* _Stored data_
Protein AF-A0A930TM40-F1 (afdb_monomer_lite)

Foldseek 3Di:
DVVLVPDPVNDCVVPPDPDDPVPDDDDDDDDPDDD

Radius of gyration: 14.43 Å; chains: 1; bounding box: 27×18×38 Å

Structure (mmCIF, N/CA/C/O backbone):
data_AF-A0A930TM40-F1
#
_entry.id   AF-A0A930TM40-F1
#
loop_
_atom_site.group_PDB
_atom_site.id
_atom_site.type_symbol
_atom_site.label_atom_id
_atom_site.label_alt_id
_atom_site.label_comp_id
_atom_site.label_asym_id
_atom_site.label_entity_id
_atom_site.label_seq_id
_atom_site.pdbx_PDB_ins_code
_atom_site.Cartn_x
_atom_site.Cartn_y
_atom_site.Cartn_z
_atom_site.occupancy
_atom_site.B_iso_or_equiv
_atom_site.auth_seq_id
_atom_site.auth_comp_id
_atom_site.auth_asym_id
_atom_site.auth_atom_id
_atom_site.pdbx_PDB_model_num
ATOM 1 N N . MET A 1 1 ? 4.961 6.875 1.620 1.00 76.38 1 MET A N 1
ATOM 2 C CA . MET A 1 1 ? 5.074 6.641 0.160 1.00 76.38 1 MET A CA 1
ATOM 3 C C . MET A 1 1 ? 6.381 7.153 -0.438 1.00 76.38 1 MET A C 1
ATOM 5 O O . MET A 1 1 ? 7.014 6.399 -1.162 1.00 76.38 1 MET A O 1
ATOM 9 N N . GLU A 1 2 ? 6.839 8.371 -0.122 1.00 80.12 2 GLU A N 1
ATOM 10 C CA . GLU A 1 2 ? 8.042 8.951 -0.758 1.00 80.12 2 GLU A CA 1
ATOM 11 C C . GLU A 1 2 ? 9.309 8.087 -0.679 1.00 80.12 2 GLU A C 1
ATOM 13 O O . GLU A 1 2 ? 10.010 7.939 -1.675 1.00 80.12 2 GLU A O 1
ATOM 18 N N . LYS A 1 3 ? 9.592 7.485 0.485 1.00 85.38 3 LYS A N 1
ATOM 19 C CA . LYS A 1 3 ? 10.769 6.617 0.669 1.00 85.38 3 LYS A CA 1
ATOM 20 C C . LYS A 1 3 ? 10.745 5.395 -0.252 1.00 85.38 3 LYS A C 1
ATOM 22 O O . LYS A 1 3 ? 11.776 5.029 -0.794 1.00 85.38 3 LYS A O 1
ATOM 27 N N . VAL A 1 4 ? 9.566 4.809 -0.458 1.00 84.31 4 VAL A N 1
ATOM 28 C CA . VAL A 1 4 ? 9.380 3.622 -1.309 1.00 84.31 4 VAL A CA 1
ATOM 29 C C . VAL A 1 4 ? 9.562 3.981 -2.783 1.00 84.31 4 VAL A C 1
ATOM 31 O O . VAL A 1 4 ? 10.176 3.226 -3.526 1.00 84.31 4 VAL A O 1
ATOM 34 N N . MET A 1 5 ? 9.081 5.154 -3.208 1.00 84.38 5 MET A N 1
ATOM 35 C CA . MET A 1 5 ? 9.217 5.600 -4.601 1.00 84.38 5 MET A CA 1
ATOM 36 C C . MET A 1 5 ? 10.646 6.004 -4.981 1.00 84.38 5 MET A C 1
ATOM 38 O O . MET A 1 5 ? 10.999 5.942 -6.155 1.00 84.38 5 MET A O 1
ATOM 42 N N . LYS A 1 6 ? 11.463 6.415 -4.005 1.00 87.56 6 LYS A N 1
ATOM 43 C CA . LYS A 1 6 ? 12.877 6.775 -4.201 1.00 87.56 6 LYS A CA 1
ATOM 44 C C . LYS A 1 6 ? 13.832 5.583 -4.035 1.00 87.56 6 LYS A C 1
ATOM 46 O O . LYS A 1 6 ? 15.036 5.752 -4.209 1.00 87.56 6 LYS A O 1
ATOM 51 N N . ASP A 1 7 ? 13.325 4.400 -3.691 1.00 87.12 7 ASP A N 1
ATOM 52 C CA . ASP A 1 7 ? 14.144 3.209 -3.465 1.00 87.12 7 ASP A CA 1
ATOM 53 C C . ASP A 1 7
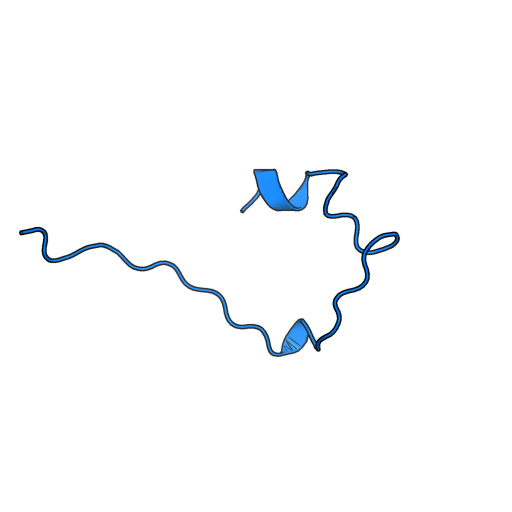 ? 14.588 2.583 -4.796 1.00 87.12 7 ASP A C 1
ATOM 55 O O . ASP A 1 7 ? 13.769 2.218 -5.643 1.00 87.12 7 ASP A O 1
ATOM 59 N N . SER A 1 8 ? 15.900 2.425 -4.977 1.00 85.44 8 SER A N 1
ATOM 60 C CA . SER A 1 8 ? 16.497 1.855 -6.189 1.00 85.44 8 SER A CA 1
ATOM 61 C C . SER A 1 8 ? 16.121 0.388 -6.417 1.00 85.44 8 SER A C 1
ATOM 63 O O . SER A 1 8 ? 16.105 -0.063 -7.562 1.00 85.44 8 SER A O 1
ATOM 65 N N . ARG A 1 9 ? 15.766 -0.353 -5.359 1.00 87.38 9 ARG A N 1
ATOM 66 C CA . ARG A 1 9 ? 15.333 -1.760 -5.434 1.00 87.38 9 ARG A CA 1
ATOM 67 C C . ARG A 1 9 ? 13.946 -1.907 -6.054 1.00 87.38 9 ARG A C 1
ATOM 69 O O . ARG A 1 9 ? 13.620 -2.961 -6.588 1.00 87.38 9 ARG A O 1
ATOM 76 N N . MET A 1 10 ? 13.146 -0.842 -6.021 1.00 81.69 10 MET A N 1
ATOM 77 C CA . MET A 1 10 ? 11.784 -0.797 -6.564 1.00 81.69 10 MET A CA 1
ATOM 78 C C . MET A 1 10 ? 11.751 -0.294 -8.016 1.00 81.69 10 MET A C 1
ATOM 80 O O . MET A 1 10 ? 10.706 0.124 -8.522 1.00 81.69 10 MET A O 1
ATOM 84 N N . ASN A 1 11 ? 12.895 -0.314 -8.707 1.00 82.50 11 ASN A N 1
ATOM 85 C CA . ASN A 1 11 ? 13.000 0.148 -10.082 1.00 82.50 11 ASN A CA 1
ATOM 86 C C . ASN A 1 11 ? 12.185 -0.743 -11.035 1.00 82.50 11 ASN A C 1
ATOM 88 O O . ASN A 1 11 ? 12.512 -1.905 -11.280 1.00 82.50 11 ASN A O 1
ATOM 92 N N . LYS A 1 12 ? 11.149 -0.153 -11.640 1.00 77.69 12 LYS A N 1
ATOM 93 C CA . LYS A 1 12 ? 10.232 -0.826 -12.574 1.00 77.69 12 LYS A CA 1
ATOM 94 C C . LYS A 1 12 ? 10.911 -1.366 -13.838 1.00 77.69 12 LYS A C 1
ATOM 96 O O . LYS A 1 12 ? 10.338 -2.221 -14.499 1.00 77.69 12 LYS A O 1
ATOM 101 N N . LYS A 1 13 ? 12.108 -0.873 -14.192 1.00 79.75 13 LYS A N 1
ATOM 102 C CA . LYS A 1 13 ? 12.871 -1.370 -15.351 1.00 79.75 13 LYS A CA 1
ATOM 103 C C . LYS A 1 13 ? 13.471 -2.753 -15.103 1.00 79.75 1
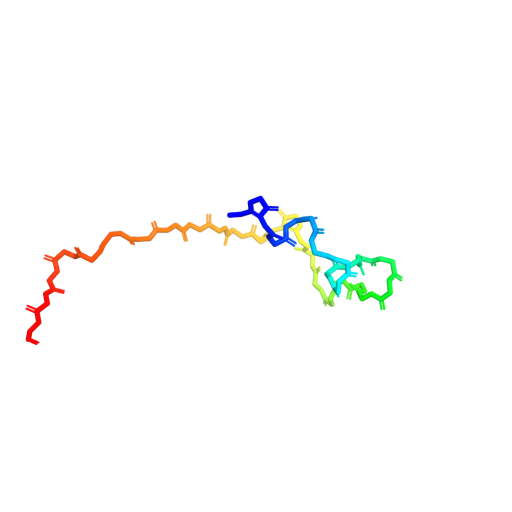3 LYS A C 1
ATOM 105 O O . LYS A 1 13 ? 13.523 -3.553 -16.027 1.00 79.75 13 LYS A O 1
ATOM 110 N N . SER A 1 14 ? 13.937 -3.018 -13.882 1.00 81.12 14 SER A N 1
ATOM 111 C CA . SER A 1 14 ? 14.509 -4.315 -13.497 1.00 81.12 14 SER A CA 1
ATOM 112 C C . SER A 1 14 ? 13.471 -5.257 -12.896 1.00 81.12 14 SER A C 1
ATOM 114 O O . SER A 1 14 ? 13.658 -6.466 -12.940 1.00 81.12 14 SER A O 1
ATOM 116 N N . ASN A 1 15 ? 12.390 -4.711 -12.334 1.00 78.44 15 ASN A N 1
ATOM 117 C CA . ASN A 1 15 ? 11.310 -5.474 -11.722 1.00 78.44 15 ASN A CA 1
ATOM 118 C C . ASN A 1 15 ? 9.949 -4.997 -12.265 1.00 78.44 15 ASN A C 1
ATOM 120 O O . ASN A 1 15 ? 9.295 -4.152 -11.642 1.00 78.44 15 ASN A O 1
ATOM 124 N N . PRO A 1 16 ? 9.553 -5.454 -13.467 1.00 82.31 16 PRO A N 1
ATOM 125 C CA . PRO A 1 16 ? 8.260 -5.111 -14.035 1.00 82.31 16 PRO A CA 1
ATOM 126 C C . PRO A 1 16 ? 7.139 -5.715 -13.187 1.00 82.31 16 PRO A C 1
ATOM 128 O O . PRO A 1 16 ? 7.217 -6.849 -12.720 1.00 82.31 16 PRO A O 1
ATOM 131 N N . ME
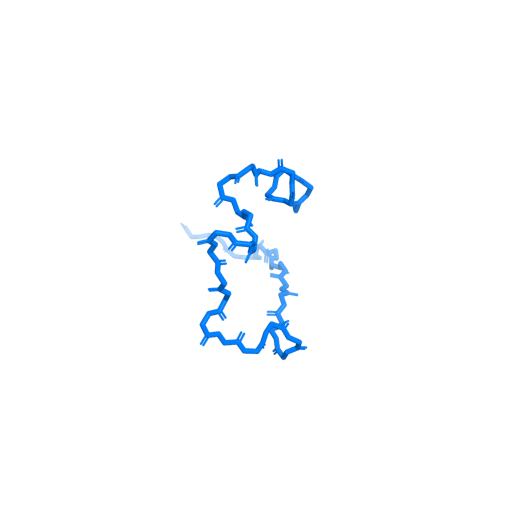T A 1 17 ? 6.074 -4.943 -12.994 1.00 86.19 17 MET A N 1
ATOM 132 C CA . MET A 1 17 ? 4.925 -5.386 -12.208 1.00 86.19 17 MET A CA 1
ATOM 133 C C . MET A 1 17 ? 4.189 -6.508 -12.957 1.00 86.19 17 MET A C 1
ATOM 135 O O . MET A 1 17 ? 3.822 -6.299 -14.114 1.00 86.19 17 MET A O 1
ATOM 139 N N . PRO A 1 18 ? 3.907 -7.664 -12.327 1.00 89.81 18 PRO A N 1
ATOM 140 C CA . PRO A 1 18 ? 3.242 -8.790 -12.990 1.00 89.81 18 PRO A CA 1
ATOM 141 C C . PRO A 1 18 ? 1.722 -8.590 -13.159 1.00 89.81 18 PRO A C 1
ATOM 143 O O . PRO A 1 18 ? 0.997 -9.528 -13.474 1.00 89.81 18 PRO A O 1
ATOM 146 N N . PHE A 1 19 ? 1.221 -7.376 -12.924 1.00 89.50 19 PHE A N 1
ATOM 147 C CA . PHE A 1 19 ? -0.190 -7.017 -12.999 1.00 89.50 19 PHE A CA 1
ATOM 148 C C . PHE A 1 19 ? -0.363 -5.559 -13.440 1.00 89.50 19 PHE A C 1
ATOM 150 O O . PHE A 1 19 ? 0.576 -4.759 -13.426 1.00 89.50 19 PHE A O 1
ATOM 157 N N . ASP A 1 20 ? -1.591 -5.203 -13.811 1.00 88.25 20 ASP A N 1
ATOM 158 C CA . ASP A 1 20 ? -1.941 -3.851 -14.239 1.00 88.25 20 ASP A CA 1
ATOM 159 C C . ASP A 1 20 ? -2.002 -2.882 -13.051 1.00 88.25 20 ASP A C 1
ATOM 161 O O . ASP A 1 20 ? -3.009 -2.773 -12.348 1.00 88.25 20 ASP A O 1
ATOM 165 N N . GLY A 1 21 ? -0.907 -2.150 -12.848 1.00 86.06 21 GLY A N 1
ATOM 166 C CA . GLY A 1 21 ? -0.795 -1.139 -11.798 1
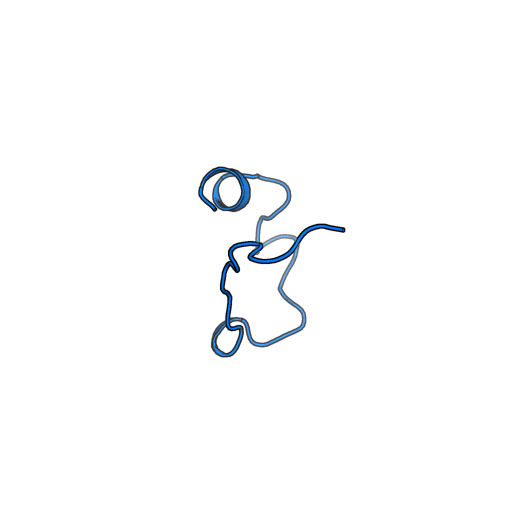.00 86.06 21 GLY A CA 1
ATOM 167 C C . GLY A 1 21 ? -1.822 -0.006 -11.896 1.00 86.06 21 GLY A C 1
ATOM 168 O O . GLY A 1 21 ? -2.038 0.677 -10.901 1.00 86.06 21 GLY A O 1
ATOM 169 N N . SER A 1 22 ? -2.481 0.179 -13.043 1.00 88.88 22 SER A N 1
ATOM 170 C CA . SER A 1 22 ? -3.508 1.212 -13.237 1.00 88.88 22 SER A CA 1
ATOM 171 C C . SER A 1 22 ? -4.790 0.905 -12.462 1.00 88.88 22 SER A C 1
ATOM 173 O O . SER A 1 22 ? -5.520 1.817 -12.088 1.00 88.88 22 SER A O 1
ATOM 175 N N . ARG A 1 23 ? -5.060 
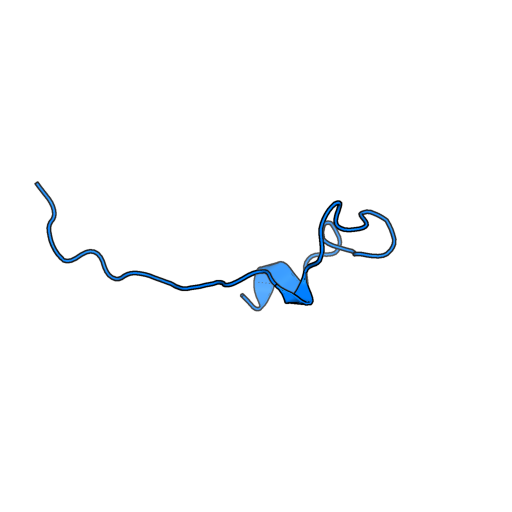-0.381 -12.199 1.00 93.12 23 ARG A N 1
ATOM 176 C CA . ARG A 1 23 ? -6.226 -0.854 -11.433 1.00 93.12 23 ARG A CA 1
ATOM 177 C C . ARG A 1 23 ? -5.917 -1.129 -9.962 1.00 93.12 23 ARG A C 1
ATOM 179 O O . ARG A 1 23 ? -6.789 -1.572 -9.221 1.00 93.12 23 ARG A O 1
ATOM 186 N N . MET A 1 24 ? -4.684 -0.886 -9.531 1.00 90.38 24 MET A N 1
ATOM 187 C CA . MET A 1 24 ? -4.276 -1.086 -8.148 1.00 90.38 24 MET A CA 1
ATOM 188 C C . MET A 1 24 ? -4.763 0.083 -7.284 1.00 90.38 24 MET A C 1
ATOM 190 O O . MET A 1 24 ? -4.373 1.228 -7.502 1.00 90.38 24 MET A O 1
ATOM 194 N N . ILE A 1 25 ? -5.602 -0.214 -6.291 1.00 93.38 25 ILE A N 1
ATOM 195 C CA . ILE A 1 25 ? -6.130 0.771 -5.340 1.00 93.38 25 ILE A CA 1
ATOM 196 C C . ILE A 1 25 ? -5.347 0.653 -4.032 1.00 93.38 25 ILE A C 1
ATOM 198 O O . ILE A 1 25 ? -5.218 -0.437 -3.479 1.00 93.38 25 ILE A O 1
ATOM 202 N N . PHE A 1 26 ? -4.841 1.779 -3.529 1.00 91.25 26 PHE A N 1
ATOM 203 C CA . PHE A 1 26 ? -4.168 1.859 -2.235 1.00 91.25 26 PHE A CA 1
ATOM 204 C C . PHE A 1 26 ? -4.924 2.786 -1.290 1.00 91.25 26 PHE A C 1
ATOM 206 O O . PHE A 1 26 ? -5.384 3.851 -1.697 1.00 91.25 26 PHE A O 1
ATOM 213 N N . GLY A 1 27 ? -4.979 2.409 -0.016 1.00 92.88 27 GLY A N 1
ATOM 214 C CA . GLY A 1 27 ? -5.542 3.219 1.056 1.00 92.88 27 GLY A CA 1
ATOM 215 C C . GLY A 1 27 ? -4.850 2.918 2.380 1.00 92.88 27 GLY A C 1
ATOM 216 O O . GLY A 1 27 ? -4.236 1.864 2.547 1.00 92.88 27 GLY A O 1
ATOM 217 N N . SER A 1 28 ? -4.929 3.863 3.309 1.00 90.50 28 SER A N 1
ATOM 218 C CA . SER A 1 28 ? -4.522 3.668 4.699 1.00 90.50 28 SER A CA 1
ATOM 219 C C . SER A 1 28 ? -5.757 3.605 5.579 1.00 90.50 28 SER A C 1
ATOM 221 O O . SER A 1 28 ? -6.727 4.318 5.328 1.00 90.50 28 SER A O 1
ATOM 223 N N . PHE A 1 29 ? -5.688 2.818 6.643 1.00 94.06 29 PHE A N 1
ATOM 224 C CA . PHE A 1 29 ? -6.736 2.746 7.651 1.00 94.06 29 PHE A CA 1
ATOM 225 C C . PHE A 1 29 ? -6.186 3.241 8.983 1.00 94.06 29 PHE A C 1
ATOM 227 O O . PHE A 1 29 ? -5.026 2.988 9.312 1.00 94.06 29 PHE A O 1
ATOM 234 N N . GLN A 1 30 ? -7.020 3.955 9.733 1.00 95.19 30 GLN A N 1
ATOM 235 C CA . GLN A 1 30 ? -6.742 4.271 11.126 1.00 95.19 30 GLN A CA 1
ATOM 236 C C . GLN A 1
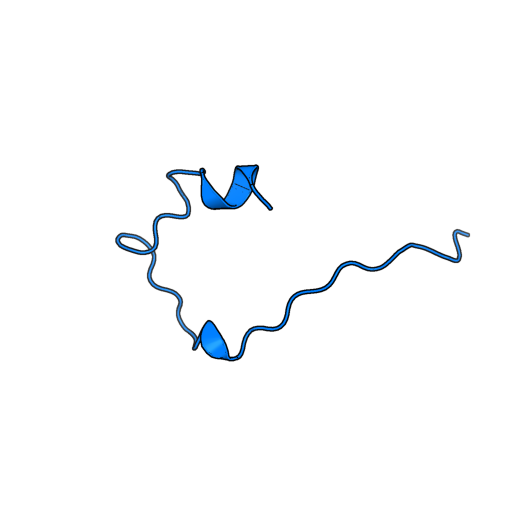 30 ? -7.286 3.137 11.993 1.00 95.19 30 GLN A C 1
ATOM 238 O O . GLN A 1 30 ? -8.417 2.694 11.794 1.00 95.19 30 GLN A O 1
ATOM 243 N N . ILE A 1 31 ? -6.478 2.666 12.940 1.00 94.88 31 ILE A N 1
ATOM 244 C CA . ILE A 1 31 ? -6.929 1.696 13.938 1.00 94.88 31 ILE A CA 1
ATOM 245 C C . ILE A 1 31 ? -7.894 2.422 14.877 1.00 94.88 31 ILE A C 1
ATOM 247 O O . ILE A 1 31 ? -7.551 3.469 15.426 1.00 94.88 31 ILE A O 1
ATOM 251 N N . VAL A 1 32 ? -9.110 1.892 15.008 1.00 95.62 32 VAL A N 1
ATOM 252 C CA . VAL A 1 32 ? -10.182 2.479 15.835 1.00 95.62 32 VAL A CA 1
ATOM 253 C C . VAL A 1 32 ? -10.536 1.632 17.060 1.00 95.62 32 VAL A C 1
ATOM 255 O O . VAL A 1 32 ? -11.244 2.116 17.936 1.00 95.62 32 VAL A O 1
ATOM 258 N N . VAL A 1 33 ? -10.043 0.393 17.133 1.00 94.62 33 VAL A N 1
ATOM 259 C CA . VAL A 1 33 ? -10.205 -0.536 18.261 1.00 94.62 33 VAL A CA 1
ATOM 260 C C . VAL A 1 33 ? -8.869 -1.247 18.469 1.00 94.62 33 VAL A C 1
ATOM 262 O O . VAL A 1 33 ? -8.262 -1.671 17.485 1.00 94.62 33 VAL A O 1
ATOM 265 N N . ASP A 1 34 ? -8.433 -1.351 19.723 1.00 86.06 34 ASP A N 1
ATOM 266 C CA . ASP A 1 34 ? -7.242 -2.085 20.169 1.00 86.06 34 ASP A CA 1
ATOM 267 C C . ASP A 1 34 ? -7.639 -2.843 21.453 1.00 86.06 34 ASP A C 1
ATOM 269 O O . ASP A 1 34 ? -8.230 -2.225 22.345 1.00 86.06 34 ASP A O 1
ATOM 273 N N . GLU A 1 35 ? -7.423 -4.163 21.499 1.00 74.62 35 GLU A N 1
ATOM 274 C CA . GLU A 1 35 ? -7.777 -5.062 22.623 1.00 74.62 35 GLU A CA 1
ATOM 275 C C . GLU A 1 35 ? -6.548 -5.450 23.451 1.00 74.62 35 GLU A C 1
ATOM 277 O O . GLU A 1 35 ? -5.512 -5.815 22.848 1.00 74.62 35 GLU A O 1
#

pLDDT: mean 86.77, std 5.7, range [74.62, 95.62]

Secondary structure (DSSP, 8-state):
-HHHHT-GGG-TTTS--SS-GGG------------

Sequence (35 aa):
MEKVMKDSRMNKKSNPMPFDGSRMIFGSFQIVVDE

* _What you should do_
To complete this exercise, transcribe exactly the lines above from the one that holds "ATOM 18 N N" through the one that holds "ATOM 69 O O". Pictures stay out.

* _Expected answer_
ATOM 18 N N . LYS A 1 3 ? 9.592 7.485 0.485 1.00 85.38 3 LYS A N 1
ATOM 19 C CA . LYS A 1 3 ? 10.769 6.617 0.669 1.00 85.38 3 LYS A CA 1
ATOM 20 C C . LYS A 1 3 ? 10.745 5.395 -0.252 1.00 85.38 3 LYS A C 1
ATOM 22 O O . LYS A 1 3 ? 11.776 5.029 -0.794 1.00 85.38 3 LYS A O 1
ATOM 27 N N . VAL A 1 4 ? 9.566 4.809 -0.458 1.00 84.31 4 VAL A N 1
ATOM 28 C CA . VAL A 1 4 ? 9.380 3.622 -1.309 1.00 84.31 4 VAL A CA 1
ATOM 29 C C . VAL A 1 4 ? 9.562 3.981 -2.783 1.00 84.31 4 VAL A C 1
ATOM 31 O O . VAL A 1 4 ? 10.176 3.226 -3.526 1.00 84.31 4 VAL A O 1
ATOM 34 N N . MET A 1 5 ? 9.081 5.154 -3.208 1.00 84.38 5 MET A N 1
ATOM 35 C CA . MET A 1 5 ? 9.217 5.600 -4.601 1.00 84.38 5 MET A CA 1
ATOM 36 C C . MET A 1 5 ? 10.646 6.004 -4.981 1.00 84.38 5 MET A C 1
ATOM 38 O O . MET A 1 5 ? 10.999 5.942 -6.155 1.00 84.38 5 MET A O 1
ATOM 42 N N . LYS A 1 6 ? 11.463 6.415 -4.005 1.00 87.56 6 LYS A N 1
ATOM 43 C CA . LYS A 1 6 ? 12.877 6.775 -4.201 1.00 87.56 6 LYS A CA 1
ATOM 44 C C . LYS A 1 6 ? 13.832 5.583 -4.035 1.00 87.56 6 LYS A C 1
ATOM 46 O O . LYS A 1 6 ? 15.036 5.752 -4.209 1.00 87.56 6 LYS A O 1
ATOM 51 N N . ASP A 1 7 ? 13.325 4.400 -3.691 1.00 87.12 7 ASP A N 1
ATOM 52 C CA . ASP A 1 7 ? 14.144 3.209 -3.465 1.00 87.12 7 ASP A CA 1
ATOM 53 C C . ASP A 1 7
 ? 14.588 2.583 -4.796 1.00 87.12 7 ASP A C 1
ATOM 55 O O . ASP A 1 7 ? 13.769 2.218 -5.643 1.00 87.12 7 ASP A O 1
ATOM 59 N N . SER A 1 8 ? 15.900 2.425 -4.977 1.00 85.44 8 SER A N 1
ATOM 60 C CA . SER A 1 8 ? 16.497 1.855 -6.189 1.00 85.44 8 SER A CA 1
ATOM 61 C C . SER A 1 8 ? 16.121 0.388 -6.417 1.00 85.44 8 SER A C 1
ATOM 63 O O . SER A 1 8 ? 16.105 -0.063 -7.562 1.00 85.44 8 SER A O 1
ATOM 65 N N . ARG A 1 9 ? 15.766 -0.353 -5.359 1.00 87.38 9 ARG A N 1
ATOM 66 C CA . ARG A 1 9 ? 15.333 -1.760 -5.434 1.00 87.38 9 ARG A CA 1
ATOM 67 C C . ARG A 1 9 ? 13.946 -1.907 -6.054 1.00 87.38 9 ARG A C 1
ATOM 69 O O . ARG A 1 9 ? 13.620 -2.961 -6.588 1.00 87.38 9 ARG A O 1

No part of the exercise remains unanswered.